» **The task**
Look for the word "Protein" in the records, and copy each line where it appears.

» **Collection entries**
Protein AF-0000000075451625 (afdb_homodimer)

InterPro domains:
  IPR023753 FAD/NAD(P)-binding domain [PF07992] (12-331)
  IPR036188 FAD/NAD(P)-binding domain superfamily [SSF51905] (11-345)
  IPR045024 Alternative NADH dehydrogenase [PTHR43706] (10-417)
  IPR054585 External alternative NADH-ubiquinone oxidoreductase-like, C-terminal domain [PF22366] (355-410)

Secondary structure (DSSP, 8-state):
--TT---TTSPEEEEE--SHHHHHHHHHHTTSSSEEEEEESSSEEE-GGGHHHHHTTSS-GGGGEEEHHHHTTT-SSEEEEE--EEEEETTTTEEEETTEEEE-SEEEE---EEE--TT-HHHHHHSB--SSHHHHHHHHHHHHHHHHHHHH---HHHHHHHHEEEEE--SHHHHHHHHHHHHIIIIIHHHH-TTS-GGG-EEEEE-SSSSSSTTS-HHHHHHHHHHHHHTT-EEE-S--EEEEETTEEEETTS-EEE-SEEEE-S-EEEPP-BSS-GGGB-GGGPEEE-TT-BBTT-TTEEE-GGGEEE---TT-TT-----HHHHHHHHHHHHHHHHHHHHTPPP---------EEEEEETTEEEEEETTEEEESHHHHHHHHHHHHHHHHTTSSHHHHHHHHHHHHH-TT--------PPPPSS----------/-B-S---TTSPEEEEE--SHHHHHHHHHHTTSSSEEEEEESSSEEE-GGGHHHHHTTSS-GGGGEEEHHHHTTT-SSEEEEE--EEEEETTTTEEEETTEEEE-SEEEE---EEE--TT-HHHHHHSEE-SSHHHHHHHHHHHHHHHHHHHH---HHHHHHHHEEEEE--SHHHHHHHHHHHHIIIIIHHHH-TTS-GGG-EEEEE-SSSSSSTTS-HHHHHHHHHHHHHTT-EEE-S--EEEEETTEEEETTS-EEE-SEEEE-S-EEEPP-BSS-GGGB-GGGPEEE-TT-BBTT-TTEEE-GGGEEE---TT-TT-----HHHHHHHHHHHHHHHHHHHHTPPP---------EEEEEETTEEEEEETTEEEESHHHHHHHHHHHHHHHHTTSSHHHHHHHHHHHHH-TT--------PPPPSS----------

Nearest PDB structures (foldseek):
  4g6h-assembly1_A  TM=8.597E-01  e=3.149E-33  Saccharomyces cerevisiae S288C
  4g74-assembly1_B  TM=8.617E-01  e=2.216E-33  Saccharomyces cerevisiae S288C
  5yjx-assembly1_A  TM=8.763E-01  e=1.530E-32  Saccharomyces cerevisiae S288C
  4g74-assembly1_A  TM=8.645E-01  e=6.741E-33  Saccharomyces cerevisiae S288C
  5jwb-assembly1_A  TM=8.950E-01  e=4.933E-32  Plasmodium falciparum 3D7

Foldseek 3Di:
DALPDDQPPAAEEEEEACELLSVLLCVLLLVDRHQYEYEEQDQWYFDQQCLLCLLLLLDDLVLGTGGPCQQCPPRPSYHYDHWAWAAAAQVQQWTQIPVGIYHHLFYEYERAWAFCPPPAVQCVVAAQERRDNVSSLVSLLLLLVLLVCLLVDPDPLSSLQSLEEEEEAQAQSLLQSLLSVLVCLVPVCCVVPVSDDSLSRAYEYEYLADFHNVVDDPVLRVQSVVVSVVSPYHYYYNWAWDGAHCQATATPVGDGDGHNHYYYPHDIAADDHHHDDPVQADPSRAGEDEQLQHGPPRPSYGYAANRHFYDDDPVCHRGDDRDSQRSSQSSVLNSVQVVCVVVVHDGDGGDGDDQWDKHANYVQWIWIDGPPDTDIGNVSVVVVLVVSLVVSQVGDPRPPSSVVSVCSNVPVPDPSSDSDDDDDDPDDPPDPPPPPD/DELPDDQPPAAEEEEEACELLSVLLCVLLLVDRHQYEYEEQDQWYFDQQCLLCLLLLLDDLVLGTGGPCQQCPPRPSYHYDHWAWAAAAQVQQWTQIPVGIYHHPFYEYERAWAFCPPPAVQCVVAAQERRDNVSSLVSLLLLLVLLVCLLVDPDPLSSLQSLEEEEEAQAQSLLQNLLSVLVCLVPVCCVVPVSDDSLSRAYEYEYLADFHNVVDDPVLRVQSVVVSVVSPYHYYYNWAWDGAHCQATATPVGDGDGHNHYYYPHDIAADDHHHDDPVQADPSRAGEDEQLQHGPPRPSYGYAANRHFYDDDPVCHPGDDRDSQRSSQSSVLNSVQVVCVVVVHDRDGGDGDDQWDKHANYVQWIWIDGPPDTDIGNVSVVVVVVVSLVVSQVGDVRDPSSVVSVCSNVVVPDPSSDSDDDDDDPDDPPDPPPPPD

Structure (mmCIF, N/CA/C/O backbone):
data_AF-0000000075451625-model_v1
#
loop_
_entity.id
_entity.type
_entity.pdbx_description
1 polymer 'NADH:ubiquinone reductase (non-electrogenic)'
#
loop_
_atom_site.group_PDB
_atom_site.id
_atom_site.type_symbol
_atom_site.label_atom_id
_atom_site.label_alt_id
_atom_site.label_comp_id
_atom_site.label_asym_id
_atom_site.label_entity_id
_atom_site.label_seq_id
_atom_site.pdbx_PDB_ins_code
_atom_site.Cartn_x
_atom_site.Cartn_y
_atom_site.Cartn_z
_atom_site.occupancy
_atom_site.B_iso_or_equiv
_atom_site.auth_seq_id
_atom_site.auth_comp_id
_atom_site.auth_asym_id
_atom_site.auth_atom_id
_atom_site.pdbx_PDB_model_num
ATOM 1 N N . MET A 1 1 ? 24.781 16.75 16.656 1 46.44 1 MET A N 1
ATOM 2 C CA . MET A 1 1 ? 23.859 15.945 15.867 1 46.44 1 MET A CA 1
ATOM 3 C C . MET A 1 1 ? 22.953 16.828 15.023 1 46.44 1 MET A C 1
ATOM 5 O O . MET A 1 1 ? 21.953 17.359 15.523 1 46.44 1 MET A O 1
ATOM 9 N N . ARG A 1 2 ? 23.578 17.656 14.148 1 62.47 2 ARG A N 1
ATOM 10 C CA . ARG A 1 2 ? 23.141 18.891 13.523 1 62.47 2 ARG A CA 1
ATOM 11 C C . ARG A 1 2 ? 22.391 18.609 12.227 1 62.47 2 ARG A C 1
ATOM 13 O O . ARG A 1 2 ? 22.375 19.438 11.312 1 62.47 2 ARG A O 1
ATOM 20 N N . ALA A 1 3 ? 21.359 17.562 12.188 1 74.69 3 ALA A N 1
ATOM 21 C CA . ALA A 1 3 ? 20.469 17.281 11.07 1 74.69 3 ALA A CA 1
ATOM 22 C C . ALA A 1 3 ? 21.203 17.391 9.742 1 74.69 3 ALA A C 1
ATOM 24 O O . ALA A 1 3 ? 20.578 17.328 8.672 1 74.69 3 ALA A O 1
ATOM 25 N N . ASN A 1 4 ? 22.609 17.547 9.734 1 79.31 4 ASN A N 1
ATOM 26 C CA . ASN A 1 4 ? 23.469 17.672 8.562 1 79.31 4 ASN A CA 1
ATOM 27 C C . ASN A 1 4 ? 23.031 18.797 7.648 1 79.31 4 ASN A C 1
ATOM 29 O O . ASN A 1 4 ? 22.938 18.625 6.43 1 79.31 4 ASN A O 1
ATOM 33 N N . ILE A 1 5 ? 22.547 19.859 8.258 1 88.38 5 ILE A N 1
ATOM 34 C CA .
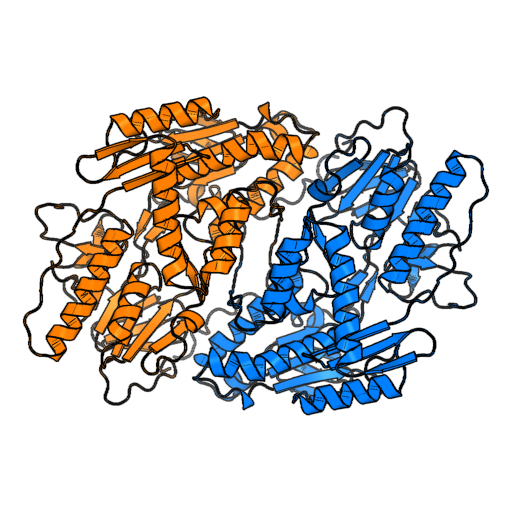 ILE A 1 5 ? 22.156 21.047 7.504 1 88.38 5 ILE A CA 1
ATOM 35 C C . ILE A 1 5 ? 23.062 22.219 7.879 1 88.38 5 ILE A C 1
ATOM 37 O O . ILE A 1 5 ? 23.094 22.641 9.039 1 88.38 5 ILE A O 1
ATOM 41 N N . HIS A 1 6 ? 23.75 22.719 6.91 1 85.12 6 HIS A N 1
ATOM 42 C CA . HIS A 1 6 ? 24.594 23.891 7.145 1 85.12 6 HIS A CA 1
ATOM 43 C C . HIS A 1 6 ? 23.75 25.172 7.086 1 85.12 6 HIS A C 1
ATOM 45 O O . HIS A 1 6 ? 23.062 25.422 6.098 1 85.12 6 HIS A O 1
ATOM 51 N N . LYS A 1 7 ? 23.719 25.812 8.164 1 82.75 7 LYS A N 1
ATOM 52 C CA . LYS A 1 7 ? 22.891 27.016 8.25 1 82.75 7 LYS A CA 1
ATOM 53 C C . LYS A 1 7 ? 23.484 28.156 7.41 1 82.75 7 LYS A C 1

---

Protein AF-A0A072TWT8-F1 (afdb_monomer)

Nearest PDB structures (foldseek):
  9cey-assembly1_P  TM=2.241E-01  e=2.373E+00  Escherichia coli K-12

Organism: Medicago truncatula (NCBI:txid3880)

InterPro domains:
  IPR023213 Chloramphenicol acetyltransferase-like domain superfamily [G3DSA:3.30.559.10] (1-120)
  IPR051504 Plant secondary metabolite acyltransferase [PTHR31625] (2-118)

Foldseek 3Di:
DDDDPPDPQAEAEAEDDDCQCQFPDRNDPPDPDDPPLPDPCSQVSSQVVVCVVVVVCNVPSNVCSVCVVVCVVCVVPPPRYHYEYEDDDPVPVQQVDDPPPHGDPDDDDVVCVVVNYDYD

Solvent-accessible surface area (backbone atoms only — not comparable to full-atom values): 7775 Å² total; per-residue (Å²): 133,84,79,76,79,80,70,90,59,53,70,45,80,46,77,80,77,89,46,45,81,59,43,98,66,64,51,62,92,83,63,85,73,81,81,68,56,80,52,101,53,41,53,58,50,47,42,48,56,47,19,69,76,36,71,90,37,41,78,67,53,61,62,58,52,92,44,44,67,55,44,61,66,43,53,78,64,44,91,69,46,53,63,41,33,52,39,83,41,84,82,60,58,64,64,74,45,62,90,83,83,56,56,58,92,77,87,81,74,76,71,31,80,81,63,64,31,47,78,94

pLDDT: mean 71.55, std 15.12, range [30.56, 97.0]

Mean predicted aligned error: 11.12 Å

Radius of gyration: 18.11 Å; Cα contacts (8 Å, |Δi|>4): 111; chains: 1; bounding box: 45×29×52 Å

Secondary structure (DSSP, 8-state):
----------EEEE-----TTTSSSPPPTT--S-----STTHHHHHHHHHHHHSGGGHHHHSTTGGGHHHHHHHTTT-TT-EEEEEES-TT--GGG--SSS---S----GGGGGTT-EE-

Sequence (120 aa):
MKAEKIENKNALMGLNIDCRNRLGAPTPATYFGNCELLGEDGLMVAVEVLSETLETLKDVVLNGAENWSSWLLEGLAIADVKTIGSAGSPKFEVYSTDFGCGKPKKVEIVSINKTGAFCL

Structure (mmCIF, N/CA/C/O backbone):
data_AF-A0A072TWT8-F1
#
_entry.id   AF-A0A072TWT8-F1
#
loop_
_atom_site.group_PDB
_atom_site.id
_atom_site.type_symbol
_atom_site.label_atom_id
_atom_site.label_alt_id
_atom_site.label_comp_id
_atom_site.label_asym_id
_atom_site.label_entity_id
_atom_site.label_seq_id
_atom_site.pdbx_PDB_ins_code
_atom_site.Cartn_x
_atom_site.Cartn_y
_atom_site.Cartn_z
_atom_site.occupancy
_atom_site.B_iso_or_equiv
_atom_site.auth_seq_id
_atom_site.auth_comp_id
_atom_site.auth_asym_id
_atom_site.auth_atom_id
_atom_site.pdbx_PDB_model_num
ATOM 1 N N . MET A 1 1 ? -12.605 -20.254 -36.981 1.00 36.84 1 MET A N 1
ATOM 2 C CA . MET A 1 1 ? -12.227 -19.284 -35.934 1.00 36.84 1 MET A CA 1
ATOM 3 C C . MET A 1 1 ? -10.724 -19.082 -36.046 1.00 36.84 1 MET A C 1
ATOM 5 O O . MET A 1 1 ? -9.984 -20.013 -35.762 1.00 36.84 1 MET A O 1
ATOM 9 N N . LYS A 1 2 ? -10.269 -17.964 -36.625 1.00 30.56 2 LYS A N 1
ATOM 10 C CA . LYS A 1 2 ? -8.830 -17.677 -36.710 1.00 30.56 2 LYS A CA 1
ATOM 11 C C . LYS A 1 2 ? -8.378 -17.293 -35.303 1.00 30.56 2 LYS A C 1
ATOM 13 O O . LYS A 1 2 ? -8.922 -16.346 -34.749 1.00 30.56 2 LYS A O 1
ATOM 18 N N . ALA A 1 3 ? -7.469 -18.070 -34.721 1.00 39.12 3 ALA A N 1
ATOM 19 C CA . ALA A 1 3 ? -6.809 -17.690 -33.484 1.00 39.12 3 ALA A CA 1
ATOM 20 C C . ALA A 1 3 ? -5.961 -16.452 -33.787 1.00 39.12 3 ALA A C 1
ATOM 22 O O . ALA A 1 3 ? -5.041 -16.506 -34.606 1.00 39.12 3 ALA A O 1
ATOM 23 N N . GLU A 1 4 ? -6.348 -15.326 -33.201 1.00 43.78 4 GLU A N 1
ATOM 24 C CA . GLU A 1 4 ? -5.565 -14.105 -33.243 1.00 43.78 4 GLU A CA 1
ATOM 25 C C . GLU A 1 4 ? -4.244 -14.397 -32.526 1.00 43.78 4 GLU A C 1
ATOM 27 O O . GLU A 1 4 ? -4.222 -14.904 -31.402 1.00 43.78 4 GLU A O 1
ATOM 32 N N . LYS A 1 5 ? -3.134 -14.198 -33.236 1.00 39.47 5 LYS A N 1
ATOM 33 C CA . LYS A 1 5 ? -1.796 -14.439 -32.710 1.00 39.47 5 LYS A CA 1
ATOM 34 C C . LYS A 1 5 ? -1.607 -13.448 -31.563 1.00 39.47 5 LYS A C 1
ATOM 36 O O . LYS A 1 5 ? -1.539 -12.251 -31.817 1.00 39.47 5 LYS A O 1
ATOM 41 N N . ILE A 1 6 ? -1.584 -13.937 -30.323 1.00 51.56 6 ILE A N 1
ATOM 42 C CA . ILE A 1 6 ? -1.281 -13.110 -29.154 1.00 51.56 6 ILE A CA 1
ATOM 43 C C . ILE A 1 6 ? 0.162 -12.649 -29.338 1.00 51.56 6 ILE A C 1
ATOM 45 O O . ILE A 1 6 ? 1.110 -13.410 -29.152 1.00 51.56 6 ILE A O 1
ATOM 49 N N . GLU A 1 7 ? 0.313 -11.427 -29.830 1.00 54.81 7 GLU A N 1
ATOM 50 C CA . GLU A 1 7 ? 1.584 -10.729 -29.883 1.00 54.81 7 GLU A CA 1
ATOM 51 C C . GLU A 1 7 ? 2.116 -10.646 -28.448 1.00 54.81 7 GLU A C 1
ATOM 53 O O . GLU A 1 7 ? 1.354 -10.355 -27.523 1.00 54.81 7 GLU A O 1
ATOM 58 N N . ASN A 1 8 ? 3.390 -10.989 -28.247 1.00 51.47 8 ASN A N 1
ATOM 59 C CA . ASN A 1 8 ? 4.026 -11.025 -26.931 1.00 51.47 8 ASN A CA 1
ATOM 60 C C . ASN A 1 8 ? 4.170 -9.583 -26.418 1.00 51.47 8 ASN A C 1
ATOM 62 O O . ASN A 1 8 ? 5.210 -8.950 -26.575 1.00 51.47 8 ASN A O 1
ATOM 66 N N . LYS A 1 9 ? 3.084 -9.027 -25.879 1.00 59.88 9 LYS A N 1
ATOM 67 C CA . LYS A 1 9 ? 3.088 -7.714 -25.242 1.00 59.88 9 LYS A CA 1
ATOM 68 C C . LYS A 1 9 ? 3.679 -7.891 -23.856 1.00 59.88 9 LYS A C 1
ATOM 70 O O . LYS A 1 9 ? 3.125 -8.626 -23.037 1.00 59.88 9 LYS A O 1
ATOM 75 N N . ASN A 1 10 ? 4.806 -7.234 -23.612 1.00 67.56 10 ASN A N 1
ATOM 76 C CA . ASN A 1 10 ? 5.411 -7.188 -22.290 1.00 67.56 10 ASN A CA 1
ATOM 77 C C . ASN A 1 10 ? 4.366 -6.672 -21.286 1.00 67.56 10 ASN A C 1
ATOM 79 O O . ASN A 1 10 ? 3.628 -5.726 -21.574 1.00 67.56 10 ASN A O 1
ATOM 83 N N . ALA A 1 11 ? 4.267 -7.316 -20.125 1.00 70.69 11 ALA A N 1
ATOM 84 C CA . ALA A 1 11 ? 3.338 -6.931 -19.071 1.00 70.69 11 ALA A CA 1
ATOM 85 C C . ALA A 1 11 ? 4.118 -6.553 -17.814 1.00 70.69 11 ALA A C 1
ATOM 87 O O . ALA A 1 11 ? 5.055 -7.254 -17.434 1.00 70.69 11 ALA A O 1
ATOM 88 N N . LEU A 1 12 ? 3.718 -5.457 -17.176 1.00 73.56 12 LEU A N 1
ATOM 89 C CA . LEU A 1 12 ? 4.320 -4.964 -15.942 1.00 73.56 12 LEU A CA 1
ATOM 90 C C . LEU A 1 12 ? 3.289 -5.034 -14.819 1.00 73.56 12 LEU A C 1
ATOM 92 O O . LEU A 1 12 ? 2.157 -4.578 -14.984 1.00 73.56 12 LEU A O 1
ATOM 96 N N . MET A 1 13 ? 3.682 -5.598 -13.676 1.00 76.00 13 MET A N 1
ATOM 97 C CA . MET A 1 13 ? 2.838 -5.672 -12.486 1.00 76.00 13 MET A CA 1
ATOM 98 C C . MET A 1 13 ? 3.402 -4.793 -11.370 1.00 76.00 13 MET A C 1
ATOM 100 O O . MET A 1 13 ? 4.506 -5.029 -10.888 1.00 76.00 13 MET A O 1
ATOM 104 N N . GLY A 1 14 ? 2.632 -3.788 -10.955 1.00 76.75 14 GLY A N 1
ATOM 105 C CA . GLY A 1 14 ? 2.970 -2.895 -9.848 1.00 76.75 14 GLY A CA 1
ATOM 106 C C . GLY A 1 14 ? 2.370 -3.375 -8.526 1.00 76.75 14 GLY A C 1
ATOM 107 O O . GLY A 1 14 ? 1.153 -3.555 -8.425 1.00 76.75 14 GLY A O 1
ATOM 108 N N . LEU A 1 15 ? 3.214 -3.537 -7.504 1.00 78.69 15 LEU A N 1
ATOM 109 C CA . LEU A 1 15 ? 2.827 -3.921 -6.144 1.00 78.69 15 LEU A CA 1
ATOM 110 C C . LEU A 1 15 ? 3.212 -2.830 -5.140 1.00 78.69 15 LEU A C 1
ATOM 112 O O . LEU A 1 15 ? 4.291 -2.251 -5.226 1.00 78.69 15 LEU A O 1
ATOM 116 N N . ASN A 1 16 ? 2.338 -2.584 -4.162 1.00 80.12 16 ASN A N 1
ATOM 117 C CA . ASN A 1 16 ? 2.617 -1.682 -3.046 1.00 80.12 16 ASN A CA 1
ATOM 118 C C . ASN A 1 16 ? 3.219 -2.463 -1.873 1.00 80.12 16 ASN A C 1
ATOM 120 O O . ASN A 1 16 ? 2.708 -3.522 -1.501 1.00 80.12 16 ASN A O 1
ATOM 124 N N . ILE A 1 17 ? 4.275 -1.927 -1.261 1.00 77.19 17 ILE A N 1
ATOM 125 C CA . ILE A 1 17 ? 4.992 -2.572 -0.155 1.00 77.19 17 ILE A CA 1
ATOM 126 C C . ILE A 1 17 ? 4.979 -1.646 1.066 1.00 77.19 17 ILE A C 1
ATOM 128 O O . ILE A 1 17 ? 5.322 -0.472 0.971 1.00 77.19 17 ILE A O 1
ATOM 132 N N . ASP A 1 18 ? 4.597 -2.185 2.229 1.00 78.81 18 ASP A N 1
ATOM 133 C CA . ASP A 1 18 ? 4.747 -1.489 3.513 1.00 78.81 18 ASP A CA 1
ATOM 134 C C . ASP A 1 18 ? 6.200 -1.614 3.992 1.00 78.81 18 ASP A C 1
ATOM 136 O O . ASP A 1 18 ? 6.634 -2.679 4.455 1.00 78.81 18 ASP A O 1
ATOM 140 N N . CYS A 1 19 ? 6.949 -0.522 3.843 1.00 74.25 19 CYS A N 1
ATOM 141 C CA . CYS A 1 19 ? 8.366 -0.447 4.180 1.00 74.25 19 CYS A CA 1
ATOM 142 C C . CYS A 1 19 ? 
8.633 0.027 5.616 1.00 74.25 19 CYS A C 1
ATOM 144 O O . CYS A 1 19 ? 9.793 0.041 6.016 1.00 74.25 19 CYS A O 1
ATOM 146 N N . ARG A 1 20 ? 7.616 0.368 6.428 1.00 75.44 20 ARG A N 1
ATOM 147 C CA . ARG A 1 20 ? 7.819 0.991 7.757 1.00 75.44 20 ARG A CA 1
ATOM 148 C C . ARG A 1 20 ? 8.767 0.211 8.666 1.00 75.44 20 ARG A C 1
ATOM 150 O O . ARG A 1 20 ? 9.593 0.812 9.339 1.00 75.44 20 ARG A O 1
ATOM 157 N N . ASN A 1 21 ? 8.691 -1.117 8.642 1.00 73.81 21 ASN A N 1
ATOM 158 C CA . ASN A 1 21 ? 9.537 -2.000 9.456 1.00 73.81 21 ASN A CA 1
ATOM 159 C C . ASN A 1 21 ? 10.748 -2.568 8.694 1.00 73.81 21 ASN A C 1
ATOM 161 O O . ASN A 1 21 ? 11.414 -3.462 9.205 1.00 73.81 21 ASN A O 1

» **Task answer**
Protein AF-0000000075451625 (afdb_homodimer)
Protein AF-A0A072TWT8-F1 (afdb_monomer)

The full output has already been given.